- Associated Press - Monday, July 4, 2016

MICHIGAN CITY, Ind. (AP) - The bright orange helicopter hovered above the boat.

In a closely choreographed dance, a rescue swimmer was lowered from the helicopter to the 45-foot U.S. Coast Guard response boat.

Amid the spray of Lake Michigan and waves generated by the wind from the rotors of the helicopter, the guardsmen on the boat safely took the swimmer aboard.

Members of the Michigan City Coast Guard Station practiced the scenario recently, working with a helicopter crew from the Detroit Coast Guard Station who had flown to Lake Michigan for the day for training maneuvers.

“We try to train with the helo every week or two,” said Petty Officer Luis Morales, explaining training keeps them current and alert in case an actual emergency happens. The closest helicopter is stationed at the Muskegon, Michigan, station and can take an hour to get to Michigan City in an emergency.

During the summer, from Memorial Day through Labor Day, Coast Guard helicopters patrol the Great Lake to enable them to respond to an emergency quicker, Morales said.

The Coast Guard has had a station in Michigan City for more than 100 years. Nestled along the Michigan City Marina in Washington Park, today’s station still reflects the building constructed in 1888 as a lifesaving station for the southern tip of Lake Michigan.

In 1915, the Life Saving Service and the Revenue Cutter Service merged to form the Coast Guard.

The building has been added onto at times and renovated at others.

Originally, said Morales, there were tracks outside the building, which would launch rowboats out onto the lake. Horses were also used to haul trailered boats to the water’s edge. Cannons would launch ropes from shore, tossing life rings out into the lake.

Today, the station houses both a 45-foot and a 25-foot response boat used for search and rescue and for law enforcement. The jurisdiction for the Michigan City station, which is considered a small boat station, is between Wells Street Beach in Gary and Union Pier, Michigan.
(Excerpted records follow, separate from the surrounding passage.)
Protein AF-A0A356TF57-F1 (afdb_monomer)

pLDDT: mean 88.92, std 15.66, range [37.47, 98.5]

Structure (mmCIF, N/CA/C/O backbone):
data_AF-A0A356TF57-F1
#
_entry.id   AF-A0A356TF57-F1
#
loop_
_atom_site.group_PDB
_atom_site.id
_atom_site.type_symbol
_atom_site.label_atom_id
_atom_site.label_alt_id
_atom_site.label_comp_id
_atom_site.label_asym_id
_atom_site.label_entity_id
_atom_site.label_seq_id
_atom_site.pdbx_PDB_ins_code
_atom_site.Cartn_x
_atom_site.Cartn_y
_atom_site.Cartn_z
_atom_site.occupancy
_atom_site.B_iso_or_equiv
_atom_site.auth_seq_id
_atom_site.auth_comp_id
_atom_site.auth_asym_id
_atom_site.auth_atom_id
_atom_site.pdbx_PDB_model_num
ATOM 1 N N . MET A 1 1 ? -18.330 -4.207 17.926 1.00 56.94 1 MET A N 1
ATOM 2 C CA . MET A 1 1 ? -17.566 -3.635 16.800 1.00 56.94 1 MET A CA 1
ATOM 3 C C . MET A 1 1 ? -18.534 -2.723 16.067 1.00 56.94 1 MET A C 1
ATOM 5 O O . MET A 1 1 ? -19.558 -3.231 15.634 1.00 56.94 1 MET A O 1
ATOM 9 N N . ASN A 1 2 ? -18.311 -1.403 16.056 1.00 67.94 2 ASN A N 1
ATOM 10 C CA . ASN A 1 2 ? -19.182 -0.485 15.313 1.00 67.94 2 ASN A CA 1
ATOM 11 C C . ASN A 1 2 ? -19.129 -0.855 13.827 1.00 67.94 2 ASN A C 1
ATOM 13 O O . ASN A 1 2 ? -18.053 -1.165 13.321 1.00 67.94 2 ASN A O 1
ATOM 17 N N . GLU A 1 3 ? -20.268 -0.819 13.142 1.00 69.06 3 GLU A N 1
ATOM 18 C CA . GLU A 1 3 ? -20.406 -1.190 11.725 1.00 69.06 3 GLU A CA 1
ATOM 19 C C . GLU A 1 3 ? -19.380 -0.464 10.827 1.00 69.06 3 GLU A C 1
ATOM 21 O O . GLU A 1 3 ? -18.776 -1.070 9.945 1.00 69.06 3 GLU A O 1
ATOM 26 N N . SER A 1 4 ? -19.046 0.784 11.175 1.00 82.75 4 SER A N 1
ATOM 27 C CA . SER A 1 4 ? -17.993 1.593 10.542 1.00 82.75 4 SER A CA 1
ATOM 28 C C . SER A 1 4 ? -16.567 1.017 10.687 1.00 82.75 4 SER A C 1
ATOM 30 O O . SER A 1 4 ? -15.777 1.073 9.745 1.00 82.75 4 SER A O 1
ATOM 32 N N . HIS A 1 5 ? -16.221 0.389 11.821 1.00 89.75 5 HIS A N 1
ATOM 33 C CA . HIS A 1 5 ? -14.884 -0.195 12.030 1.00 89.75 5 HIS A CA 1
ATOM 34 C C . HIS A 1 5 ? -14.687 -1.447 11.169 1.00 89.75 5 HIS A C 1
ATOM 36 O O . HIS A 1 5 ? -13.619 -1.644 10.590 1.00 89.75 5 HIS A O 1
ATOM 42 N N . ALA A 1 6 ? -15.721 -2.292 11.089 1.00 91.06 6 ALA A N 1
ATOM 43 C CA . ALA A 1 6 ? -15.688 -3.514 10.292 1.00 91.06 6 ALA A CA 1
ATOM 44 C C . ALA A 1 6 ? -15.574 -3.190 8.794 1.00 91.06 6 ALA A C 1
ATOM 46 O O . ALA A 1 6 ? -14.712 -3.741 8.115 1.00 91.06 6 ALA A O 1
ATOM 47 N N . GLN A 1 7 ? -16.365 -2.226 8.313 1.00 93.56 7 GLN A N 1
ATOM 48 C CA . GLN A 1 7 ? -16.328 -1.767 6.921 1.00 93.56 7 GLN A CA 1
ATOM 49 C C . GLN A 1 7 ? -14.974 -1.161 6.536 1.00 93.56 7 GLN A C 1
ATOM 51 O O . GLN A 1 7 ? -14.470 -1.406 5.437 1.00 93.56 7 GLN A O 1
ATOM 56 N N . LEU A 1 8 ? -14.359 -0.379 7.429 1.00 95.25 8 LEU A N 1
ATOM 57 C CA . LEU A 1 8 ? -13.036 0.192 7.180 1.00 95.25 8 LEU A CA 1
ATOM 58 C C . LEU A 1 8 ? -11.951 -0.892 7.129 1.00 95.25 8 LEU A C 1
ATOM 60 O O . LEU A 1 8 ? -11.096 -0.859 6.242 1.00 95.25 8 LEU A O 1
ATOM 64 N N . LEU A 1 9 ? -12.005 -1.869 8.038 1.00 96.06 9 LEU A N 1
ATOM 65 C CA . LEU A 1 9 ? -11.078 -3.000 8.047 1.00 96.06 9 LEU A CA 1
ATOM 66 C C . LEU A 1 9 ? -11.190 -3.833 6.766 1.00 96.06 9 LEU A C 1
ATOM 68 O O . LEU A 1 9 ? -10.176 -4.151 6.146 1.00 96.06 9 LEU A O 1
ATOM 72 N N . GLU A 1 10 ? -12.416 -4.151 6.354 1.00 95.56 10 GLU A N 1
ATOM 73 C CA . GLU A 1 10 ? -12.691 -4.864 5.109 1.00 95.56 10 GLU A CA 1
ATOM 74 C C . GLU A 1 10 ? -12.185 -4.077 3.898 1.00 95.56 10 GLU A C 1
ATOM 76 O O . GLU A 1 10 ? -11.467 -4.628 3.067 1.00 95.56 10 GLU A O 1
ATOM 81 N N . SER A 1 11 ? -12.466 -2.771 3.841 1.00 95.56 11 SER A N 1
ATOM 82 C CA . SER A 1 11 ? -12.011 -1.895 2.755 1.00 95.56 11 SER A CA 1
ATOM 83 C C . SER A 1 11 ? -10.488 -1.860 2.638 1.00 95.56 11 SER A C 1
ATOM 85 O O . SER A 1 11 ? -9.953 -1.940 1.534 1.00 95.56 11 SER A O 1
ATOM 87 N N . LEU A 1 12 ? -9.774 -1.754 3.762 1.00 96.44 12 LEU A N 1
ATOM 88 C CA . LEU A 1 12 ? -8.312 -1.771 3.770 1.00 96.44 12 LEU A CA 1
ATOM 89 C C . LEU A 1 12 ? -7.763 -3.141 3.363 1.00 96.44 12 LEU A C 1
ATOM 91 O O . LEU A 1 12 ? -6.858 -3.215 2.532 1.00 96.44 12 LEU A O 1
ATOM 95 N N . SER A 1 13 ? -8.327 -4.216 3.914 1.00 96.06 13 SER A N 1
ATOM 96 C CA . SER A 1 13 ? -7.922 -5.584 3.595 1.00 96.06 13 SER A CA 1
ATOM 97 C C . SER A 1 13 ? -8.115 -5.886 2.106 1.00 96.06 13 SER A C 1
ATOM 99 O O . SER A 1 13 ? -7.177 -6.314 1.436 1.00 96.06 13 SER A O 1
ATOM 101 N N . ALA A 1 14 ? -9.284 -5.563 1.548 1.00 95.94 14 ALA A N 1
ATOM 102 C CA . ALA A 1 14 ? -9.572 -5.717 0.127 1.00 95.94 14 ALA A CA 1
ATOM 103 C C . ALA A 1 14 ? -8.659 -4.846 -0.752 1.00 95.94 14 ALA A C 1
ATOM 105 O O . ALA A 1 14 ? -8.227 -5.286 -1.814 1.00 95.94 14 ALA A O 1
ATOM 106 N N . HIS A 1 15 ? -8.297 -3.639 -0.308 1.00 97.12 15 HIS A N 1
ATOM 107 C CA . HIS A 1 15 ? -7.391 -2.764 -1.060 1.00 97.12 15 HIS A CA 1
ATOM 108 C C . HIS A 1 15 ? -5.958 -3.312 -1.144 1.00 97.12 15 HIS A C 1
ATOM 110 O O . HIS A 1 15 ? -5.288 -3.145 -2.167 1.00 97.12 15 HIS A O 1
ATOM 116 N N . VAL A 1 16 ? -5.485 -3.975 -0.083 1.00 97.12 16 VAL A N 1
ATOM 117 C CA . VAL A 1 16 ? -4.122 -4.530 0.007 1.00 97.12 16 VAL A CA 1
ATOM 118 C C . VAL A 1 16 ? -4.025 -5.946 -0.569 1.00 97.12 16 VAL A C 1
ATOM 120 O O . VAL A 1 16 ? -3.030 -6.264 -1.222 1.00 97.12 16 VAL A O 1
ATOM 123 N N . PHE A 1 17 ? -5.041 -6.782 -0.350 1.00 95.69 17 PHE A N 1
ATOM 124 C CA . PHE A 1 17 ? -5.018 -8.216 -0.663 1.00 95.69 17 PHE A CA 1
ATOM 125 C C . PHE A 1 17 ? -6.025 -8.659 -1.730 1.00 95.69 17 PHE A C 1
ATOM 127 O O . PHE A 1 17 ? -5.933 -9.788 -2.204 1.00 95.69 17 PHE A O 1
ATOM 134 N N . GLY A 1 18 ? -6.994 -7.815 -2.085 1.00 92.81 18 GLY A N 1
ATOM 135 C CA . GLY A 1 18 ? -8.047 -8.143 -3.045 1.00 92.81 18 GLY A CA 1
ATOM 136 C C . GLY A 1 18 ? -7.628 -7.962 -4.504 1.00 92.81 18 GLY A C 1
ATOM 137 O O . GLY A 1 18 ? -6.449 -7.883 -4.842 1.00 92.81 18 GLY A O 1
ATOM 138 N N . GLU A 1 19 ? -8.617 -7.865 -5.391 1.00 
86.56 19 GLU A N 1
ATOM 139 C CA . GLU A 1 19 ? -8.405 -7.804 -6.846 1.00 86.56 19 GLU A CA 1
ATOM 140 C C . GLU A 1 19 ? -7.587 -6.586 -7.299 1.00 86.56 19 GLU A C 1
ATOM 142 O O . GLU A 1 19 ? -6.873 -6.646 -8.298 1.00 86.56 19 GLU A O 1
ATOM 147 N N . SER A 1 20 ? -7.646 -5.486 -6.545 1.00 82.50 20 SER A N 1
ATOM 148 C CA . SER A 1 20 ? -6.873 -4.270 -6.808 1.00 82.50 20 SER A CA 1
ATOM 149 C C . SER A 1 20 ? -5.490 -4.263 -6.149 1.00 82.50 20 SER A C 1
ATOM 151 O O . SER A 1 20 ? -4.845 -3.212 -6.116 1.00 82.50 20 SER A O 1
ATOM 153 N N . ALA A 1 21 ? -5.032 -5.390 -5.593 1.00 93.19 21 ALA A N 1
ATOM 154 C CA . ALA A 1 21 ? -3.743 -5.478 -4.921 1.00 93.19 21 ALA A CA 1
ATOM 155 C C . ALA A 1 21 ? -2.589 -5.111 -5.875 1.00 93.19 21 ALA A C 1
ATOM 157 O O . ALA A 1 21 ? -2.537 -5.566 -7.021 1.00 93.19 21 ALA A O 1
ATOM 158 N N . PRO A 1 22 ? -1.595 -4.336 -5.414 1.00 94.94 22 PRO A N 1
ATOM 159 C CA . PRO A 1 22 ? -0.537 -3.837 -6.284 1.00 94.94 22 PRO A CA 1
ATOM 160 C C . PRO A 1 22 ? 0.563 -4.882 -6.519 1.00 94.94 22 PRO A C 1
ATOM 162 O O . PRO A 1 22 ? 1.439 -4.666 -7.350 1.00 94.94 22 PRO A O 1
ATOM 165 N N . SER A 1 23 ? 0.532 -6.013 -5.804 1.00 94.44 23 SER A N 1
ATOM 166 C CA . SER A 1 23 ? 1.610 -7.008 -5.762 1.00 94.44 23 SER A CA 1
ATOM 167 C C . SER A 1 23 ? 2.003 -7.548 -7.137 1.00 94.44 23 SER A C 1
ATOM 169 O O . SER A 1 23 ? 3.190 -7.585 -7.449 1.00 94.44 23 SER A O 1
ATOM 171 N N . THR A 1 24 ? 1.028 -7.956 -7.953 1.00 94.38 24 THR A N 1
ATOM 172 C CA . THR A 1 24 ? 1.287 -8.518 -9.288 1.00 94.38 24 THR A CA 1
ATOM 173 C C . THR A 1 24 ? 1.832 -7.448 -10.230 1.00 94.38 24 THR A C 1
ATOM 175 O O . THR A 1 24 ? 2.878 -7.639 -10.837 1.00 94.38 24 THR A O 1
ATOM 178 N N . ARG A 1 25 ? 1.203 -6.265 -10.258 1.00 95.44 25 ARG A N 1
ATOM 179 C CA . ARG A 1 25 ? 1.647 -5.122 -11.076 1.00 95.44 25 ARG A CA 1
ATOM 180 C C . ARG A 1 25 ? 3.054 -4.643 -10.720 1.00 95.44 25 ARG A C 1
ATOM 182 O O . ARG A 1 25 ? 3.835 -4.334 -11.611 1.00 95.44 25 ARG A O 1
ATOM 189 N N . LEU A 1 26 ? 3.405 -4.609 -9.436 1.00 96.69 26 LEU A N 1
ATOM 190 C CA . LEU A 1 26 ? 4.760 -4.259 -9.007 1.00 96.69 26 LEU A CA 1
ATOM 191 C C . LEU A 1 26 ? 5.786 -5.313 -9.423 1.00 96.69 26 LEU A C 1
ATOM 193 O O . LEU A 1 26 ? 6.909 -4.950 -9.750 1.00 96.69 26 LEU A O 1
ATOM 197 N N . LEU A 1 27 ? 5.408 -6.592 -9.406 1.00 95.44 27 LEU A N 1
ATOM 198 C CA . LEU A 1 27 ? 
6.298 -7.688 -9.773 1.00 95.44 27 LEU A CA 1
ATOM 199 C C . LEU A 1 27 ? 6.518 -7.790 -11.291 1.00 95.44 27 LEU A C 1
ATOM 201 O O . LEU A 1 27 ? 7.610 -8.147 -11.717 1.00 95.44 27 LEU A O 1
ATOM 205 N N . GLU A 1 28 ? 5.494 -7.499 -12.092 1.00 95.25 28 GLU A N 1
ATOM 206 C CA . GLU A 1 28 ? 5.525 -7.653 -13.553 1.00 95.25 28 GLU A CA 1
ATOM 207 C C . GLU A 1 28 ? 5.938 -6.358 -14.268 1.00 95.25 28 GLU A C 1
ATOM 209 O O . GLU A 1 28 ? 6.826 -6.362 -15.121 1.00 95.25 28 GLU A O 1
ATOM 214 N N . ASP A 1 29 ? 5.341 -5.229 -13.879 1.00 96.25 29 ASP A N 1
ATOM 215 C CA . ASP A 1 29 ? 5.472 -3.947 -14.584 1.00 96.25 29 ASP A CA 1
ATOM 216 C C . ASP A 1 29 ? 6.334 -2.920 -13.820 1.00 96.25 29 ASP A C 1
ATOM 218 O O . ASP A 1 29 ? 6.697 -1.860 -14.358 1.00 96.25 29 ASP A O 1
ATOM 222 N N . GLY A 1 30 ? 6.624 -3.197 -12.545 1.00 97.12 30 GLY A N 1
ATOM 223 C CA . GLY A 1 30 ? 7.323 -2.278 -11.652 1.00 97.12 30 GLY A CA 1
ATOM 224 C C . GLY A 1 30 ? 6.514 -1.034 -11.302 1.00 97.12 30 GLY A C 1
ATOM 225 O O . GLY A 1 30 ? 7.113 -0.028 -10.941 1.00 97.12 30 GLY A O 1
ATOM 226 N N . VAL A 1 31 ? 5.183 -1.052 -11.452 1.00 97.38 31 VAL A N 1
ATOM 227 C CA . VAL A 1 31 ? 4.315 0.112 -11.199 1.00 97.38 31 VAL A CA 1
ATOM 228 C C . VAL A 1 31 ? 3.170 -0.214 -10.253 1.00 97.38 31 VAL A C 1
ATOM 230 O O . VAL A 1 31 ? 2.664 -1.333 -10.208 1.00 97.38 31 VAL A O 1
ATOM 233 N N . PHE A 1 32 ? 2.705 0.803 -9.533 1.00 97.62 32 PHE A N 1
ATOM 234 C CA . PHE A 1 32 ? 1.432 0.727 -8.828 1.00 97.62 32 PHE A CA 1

There are slots for 19 guardsmen at the Michigan City station, but, said Morales, they aren’t up to a full complement. Reservists, who spend two weeks of training each summer, are helping. The guardsmen work 48 hours on and 48 hours off. While they’re at the station, they eat, sleep and work. Because of the size of the station, there are no barracks. Members stationed in Michigan City live off station in the community.

Morales, 23, is from Miami. He’s been in the Coast Guard for four years, originally stationed in Oregon before being transferred to Michigan City.

“It is a noble, selfless service,” he said, adding he was influenced by family members. “Ever since I was little, I wanted to be in the military. I was in the Naval Sea Cadets in high school.”

Morales, like other enlisted personnel, trained at the Coast Guard Training Station in Cape May, New Jersey. Potential officers attend the Coast Guard Academy in New London, Connecticut.

Morales said there is a lot people don’t understand about the Coast Guard. It is the fifth branch of the U.S. military, along with the Army, Navy, Air Force and Marine Corps. It is the only branch with law enforcement capabilities.

While the Michigan City Station is responsible for search and rescue and law enforcement, the Coast Guard has 11 missions, including marine environmental protection, drug and migrant interdiction, port, waterway and coastal security and aid to navigation. He said there are Coast Guard stations across the world and, while most people might think of them serving the oceans and Great Lakes, there are also stations on inland waterways.

“Did you know it was members of the Coast Guard that piloted the boats on D-Day that took soldiers to the shore of Normandy?” he said, adding during times of war, guardsmen can be called to service under the auspices of the U.S. Navy.

Last year, the Michigan City station participated in about 30 search and rescue missions and boarded about 350 boats along Lake Michigan and its waterways, such as the Burns Waterway, for law enforcement reasons, including checking for safety issues and violations. He said they issued about 175 violations.

Todd Rosenstein is a reservist. He said he became interested after doing a career paper in the eighth grade and found it intriguing. There was also a station in his hometown of Sheboygan, Wisconsin.

“It seemed like the thing to do,” he said, adding that after four and a half years of active duty, he went into the reserves. He was activated again for 13 months after 9-11 and then again for seven months in March 2003. Today he’s a reserve training officer.

Petty Officer Matt Stonequest, from Chicago, has been in the Guard for 10 years, four years at Michigan City. He’s also been stationed in Long Island, New York, and San Diego.

“I got into it when I was in high school and life guarding on the beach in Chicago. I watched the Coast Guard respond to a boat crash and I knew I was going to join,” he said, adding when he does decide to leave the Guard, he hopes to become a police officer.

Michael Maggio of Fort Lauderdale, Florida, is also a reservist training at Michigan City. A full-time firefighter in Lansing, Michigan, he was stationed in California.

“I went to all the other recruiters. This one seemed like the best bet for me,” he said, adding, growing up in Florida, it was a prominent service that always drew his interest.